WORK TO BE COMPLETED: Would you return, word for word, the lines of the data below from the line with "ATOM 156 C CA" through the line with "ATOM 161 N N", and no others?

RECORDS FOR THIS TASK:
++++++++++++++++++++

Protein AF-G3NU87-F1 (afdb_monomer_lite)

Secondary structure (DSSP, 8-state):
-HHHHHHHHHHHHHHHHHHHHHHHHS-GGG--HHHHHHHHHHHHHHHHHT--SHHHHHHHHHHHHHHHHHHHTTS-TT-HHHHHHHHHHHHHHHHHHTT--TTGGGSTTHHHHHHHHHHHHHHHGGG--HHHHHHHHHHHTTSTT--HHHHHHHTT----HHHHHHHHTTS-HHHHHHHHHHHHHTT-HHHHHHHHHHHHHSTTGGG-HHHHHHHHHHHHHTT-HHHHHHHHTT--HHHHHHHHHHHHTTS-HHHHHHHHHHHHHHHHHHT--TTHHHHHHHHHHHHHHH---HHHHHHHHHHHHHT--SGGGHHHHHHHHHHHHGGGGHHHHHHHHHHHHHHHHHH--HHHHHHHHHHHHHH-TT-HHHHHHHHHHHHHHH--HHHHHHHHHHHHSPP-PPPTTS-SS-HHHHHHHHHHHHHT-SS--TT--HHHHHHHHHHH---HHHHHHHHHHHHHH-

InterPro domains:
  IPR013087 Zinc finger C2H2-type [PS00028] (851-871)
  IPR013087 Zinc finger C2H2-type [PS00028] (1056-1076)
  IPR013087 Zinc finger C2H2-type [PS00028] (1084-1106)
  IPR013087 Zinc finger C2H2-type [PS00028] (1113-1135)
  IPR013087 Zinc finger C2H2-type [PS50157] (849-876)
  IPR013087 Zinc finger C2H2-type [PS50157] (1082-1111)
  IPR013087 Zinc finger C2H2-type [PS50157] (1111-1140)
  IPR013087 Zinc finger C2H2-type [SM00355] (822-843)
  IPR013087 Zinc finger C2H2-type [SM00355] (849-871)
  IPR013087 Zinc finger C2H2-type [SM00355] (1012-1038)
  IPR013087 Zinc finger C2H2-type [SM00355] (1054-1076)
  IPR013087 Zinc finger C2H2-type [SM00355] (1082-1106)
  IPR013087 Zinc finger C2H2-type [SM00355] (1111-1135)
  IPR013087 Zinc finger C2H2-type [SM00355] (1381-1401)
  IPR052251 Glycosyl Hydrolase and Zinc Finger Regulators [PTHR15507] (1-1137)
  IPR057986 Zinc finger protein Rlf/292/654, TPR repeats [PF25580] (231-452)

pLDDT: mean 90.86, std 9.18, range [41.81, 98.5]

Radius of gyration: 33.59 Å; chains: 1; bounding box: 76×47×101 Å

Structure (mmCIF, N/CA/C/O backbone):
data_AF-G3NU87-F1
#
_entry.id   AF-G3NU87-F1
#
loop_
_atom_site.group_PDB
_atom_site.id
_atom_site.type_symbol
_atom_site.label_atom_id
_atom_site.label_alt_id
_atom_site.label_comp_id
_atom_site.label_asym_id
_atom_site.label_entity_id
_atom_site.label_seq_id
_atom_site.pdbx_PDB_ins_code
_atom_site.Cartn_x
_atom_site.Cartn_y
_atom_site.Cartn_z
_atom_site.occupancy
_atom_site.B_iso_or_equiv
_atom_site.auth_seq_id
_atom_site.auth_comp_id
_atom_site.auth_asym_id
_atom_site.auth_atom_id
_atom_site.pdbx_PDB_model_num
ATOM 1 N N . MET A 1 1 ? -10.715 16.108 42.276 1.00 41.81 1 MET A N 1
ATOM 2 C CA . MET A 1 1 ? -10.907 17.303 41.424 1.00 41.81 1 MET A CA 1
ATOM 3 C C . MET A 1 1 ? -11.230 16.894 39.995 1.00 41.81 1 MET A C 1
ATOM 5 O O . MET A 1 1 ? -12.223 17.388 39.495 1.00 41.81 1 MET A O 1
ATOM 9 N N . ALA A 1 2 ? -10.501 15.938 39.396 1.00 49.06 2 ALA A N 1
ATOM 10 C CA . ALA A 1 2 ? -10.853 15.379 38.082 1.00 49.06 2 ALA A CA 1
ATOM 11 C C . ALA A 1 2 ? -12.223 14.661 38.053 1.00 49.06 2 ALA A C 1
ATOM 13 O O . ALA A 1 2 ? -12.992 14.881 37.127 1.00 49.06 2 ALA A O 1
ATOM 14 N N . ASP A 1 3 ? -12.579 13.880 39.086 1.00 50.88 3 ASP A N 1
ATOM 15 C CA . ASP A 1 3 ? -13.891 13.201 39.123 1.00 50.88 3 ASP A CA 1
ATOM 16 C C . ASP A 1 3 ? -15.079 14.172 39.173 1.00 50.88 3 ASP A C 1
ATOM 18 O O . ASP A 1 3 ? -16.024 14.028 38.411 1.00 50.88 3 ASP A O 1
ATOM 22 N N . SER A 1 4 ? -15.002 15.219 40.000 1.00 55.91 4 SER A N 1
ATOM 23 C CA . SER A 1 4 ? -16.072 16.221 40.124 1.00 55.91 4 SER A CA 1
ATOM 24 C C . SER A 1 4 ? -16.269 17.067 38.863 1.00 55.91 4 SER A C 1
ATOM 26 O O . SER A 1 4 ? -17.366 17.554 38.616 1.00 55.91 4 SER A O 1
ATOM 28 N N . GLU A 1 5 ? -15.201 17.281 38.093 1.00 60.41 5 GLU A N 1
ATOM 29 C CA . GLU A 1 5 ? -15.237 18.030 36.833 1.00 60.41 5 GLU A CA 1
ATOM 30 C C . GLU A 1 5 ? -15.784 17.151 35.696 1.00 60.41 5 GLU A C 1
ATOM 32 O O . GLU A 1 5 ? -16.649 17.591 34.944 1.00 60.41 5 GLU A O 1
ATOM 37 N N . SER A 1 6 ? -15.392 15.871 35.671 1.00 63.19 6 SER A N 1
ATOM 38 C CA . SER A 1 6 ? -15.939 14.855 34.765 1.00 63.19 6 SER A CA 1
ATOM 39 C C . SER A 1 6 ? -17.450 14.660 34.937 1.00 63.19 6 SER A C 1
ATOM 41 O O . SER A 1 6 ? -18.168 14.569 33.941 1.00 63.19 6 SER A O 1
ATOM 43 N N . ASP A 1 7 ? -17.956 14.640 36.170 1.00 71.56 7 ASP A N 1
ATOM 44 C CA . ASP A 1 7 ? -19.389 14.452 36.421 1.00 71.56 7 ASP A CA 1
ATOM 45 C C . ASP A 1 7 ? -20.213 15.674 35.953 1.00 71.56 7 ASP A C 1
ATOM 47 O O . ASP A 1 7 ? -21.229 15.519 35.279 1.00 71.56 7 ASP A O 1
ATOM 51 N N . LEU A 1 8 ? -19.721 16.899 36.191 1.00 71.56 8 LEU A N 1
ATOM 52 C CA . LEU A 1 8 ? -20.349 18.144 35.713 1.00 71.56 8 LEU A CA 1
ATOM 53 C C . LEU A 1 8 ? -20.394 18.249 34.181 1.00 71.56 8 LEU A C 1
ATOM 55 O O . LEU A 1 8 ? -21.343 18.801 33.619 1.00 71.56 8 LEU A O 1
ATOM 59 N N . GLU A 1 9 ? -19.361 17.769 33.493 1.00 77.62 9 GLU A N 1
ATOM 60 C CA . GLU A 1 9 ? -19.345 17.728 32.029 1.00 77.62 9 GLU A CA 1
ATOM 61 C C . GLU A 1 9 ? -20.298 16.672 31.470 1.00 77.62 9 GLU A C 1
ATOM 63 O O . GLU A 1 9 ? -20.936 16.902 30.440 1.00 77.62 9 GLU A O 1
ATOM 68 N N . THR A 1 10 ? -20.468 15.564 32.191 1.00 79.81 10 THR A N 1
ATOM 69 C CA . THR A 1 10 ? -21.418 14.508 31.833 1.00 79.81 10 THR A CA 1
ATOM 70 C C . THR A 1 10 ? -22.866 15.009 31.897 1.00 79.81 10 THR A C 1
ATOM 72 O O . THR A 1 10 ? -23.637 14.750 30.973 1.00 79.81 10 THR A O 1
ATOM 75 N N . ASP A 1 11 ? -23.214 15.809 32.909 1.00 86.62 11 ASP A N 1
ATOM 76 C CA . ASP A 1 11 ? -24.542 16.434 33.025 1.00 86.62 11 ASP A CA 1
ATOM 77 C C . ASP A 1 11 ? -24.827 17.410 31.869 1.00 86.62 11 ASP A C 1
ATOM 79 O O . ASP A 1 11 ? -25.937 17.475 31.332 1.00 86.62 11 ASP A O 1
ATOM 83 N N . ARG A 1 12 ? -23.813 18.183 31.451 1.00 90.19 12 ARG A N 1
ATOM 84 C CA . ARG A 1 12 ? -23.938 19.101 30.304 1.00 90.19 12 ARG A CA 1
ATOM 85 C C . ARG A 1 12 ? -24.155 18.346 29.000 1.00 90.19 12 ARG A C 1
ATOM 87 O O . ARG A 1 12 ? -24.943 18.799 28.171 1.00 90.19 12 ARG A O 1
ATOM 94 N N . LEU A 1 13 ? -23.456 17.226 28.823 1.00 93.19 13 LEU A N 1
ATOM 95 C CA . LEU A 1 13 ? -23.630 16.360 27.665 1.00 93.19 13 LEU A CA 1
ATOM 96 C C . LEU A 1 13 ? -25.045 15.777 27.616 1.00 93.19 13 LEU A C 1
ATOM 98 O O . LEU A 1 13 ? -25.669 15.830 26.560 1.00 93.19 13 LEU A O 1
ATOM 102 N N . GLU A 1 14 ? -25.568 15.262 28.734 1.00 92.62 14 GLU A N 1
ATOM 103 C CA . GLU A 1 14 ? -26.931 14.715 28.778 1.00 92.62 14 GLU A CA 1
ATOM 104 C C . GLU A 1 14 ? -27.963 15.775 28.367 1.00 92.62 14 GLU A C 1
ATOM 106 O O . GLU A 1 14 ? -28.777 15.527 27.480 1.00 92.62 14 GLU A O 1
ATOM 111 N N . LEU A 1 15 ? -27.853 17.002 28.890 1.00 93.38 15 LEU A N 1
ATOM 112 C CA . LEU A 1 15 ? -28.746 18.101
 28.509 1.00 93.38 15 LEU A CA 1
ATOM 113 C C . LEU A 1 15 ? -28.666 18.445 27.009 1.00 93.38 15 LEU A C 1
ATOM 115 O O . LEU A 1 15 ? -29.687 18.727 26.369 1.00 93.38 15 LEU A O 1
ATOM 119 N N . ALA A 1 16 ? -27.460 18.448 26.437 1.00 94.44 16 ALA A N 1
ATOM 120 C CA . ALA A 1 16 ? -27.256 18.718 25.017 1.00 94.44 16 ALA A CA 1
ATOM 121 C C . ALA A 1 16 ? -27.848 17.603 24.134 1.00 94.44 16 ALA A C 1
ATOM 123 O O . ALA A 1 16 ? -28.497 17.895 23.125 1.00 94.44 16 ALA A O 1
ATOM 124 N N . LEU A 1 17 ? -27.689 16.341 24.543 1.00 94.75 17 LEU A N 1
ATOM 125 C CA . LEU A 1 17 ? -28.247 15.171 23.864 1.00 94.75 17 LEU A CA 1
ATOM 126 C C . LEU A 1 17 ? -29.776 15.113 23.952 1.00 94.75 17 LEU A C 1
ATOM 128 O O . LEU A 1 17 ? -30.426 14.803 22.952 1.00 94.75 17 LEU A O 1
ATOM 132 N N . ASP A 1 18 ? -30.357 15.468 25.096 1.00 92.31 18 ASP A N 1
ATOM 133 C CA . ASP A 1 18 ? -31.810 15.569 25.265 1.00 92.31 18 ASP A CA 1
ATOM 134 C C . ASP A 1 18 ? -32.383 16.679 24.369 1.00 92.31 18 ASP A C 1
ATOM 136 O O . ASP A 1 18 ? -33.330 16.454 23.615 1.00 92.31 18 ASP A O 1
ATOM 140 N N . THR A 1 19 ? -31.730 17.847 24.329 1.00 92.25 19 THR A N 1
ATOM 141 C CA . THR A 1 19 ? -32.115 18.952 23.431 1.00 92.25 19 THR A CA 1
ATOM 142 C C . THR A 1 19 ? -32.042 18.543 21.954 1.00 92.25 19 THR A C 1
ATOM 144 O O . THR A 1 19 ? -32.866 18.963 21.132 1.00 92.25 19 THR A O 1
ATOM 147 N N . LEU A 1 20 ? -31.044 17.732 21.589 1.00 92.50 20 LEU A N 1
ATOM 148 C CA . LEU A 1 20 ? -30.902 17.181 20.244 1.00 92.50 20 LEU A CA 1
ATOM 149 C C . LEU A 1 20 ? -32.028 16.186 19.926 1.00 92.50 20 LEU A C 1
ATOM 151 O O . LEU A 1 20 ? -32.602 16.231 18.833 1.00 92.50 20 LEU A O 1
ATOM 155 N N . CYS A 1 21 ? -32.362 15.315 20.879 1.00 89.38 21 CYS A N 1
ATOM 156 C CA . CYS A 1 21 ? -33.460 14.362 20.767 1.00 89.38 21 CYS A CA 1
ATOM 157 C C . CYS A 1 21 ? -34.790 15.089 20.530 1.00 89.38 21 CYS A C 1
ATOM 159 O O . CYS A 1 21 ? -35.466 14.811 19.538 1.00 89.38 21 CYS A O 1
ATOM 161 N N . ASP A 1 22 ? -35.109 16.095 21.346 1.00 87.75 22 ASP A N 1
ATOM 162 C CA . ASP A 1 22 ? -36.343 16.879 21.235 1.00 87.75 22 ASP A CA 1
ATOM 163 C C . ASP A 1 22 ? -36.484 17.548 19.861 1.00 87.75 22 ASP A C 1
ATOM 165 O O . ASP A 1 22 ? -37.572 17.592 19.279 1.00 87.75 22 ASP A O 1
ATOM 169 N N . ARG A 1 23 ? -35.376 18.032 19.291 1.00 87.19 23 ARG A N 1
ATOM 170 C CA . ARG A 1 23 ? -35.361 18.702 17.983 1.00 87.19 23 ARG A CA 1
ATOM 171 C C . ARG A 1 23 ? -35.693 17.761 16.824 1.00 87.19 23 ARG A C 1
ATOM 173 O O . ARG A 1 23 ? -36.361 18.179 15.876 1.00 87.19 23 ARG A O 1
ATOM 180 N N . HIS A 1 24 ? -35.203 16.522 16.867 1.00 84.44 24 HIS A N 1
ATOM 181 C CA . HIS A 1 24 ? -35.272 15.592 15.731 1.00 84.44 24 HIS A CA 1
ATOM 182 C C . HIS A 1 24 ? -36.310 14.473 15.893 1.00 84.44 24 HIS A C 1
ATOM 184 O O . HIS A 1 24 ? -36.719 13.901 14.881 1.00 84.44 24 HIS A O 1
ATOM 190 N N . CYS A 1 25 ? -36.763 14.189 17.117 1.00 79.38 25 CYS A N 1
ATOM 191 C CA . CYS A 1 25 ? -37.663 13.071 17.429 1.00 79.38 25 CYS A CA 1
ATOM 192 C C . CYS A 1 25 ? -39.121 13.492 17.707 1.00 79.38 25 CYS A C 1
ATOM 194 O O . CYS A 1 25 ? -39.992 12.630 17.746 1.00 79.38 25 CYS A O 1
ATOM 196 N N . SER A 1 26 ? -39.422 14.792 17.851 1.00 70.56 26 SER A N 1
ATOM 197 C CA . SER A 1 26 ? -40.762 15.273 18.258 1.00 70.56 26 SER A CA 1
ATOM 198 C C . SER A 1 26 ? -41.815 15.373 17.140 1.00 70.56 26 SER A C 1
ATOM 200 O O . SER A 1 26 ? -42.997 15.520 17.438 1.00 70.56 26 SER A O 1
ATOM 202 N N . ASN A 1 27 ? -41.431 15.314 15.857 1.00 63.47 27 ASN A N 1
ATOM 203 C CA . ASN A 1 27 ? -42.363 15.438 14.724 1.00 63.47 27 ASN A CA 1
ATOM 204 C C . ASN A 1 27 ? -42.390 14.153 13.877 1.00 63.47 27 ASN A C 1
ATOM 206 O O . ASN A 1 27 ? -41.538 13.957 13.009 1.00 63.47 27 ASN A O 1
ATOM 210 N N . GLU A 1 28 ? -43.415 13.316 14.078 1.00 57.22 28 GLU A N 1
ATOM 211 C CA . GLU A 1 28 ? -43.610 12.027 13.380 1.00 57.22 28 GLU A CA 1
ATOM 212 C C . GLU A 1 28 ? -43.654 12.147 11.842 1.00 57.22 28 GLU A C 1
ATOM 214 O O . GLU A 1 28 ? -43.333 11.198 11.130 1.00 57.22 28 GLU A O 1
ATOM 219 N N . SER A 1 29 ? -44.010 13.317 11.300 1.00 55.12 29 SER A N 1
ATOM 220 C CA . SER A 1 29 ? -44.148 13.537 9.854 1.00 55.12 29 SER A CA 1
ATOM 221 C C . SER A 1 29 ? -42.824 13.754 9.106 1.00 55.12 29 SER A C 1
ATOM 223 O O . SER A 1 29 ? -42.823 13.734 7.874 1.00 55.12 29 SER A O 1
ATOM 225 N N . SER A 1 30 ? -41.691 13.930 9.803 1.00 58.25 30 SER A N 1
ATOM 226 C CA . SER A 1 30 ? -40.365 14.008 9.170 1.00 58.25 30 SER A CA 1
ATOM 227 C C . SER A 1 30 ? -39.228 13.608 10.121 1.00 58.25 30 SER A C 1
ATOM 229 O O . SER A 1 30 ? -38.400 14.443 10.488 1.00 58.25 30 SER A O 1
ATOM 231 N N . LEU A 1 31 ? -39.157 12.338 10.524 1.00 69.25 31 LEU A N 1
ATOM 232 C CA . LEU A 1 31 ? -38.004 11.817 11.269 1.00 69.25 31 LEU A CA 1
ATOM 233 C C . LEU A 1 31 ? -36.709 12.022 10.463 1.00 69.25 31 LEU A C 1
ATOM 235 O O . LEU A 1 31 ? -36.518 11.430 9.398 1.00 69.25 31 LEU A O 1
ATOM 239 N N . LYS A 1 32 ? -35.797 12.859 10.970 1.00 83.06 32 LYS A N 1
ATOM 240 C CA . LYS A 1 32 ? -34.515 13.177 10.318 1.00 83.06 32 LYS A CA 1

++++++++++++++++++++

EXERCISE ANSWER:
ATOM 156 C CA . CYS A 1 21 ? -33.460 14.362 20.767 1.00 89.38 21 CYS A CA 1
ATOM 157 C C . CYS A 1 21 ? -34.790 15.089 20.530 1.00 89.38 21 CYS A C 1
ATOM 159 O O . CYS A 1 21 ? -35.466 14.811 19.538 1.00 89.38 21 CYS A O 1
ATOM 161 N N . ASP A 1 22 ? -35.109 16.095 21.346 1.00 87.75 22 ASP A N 1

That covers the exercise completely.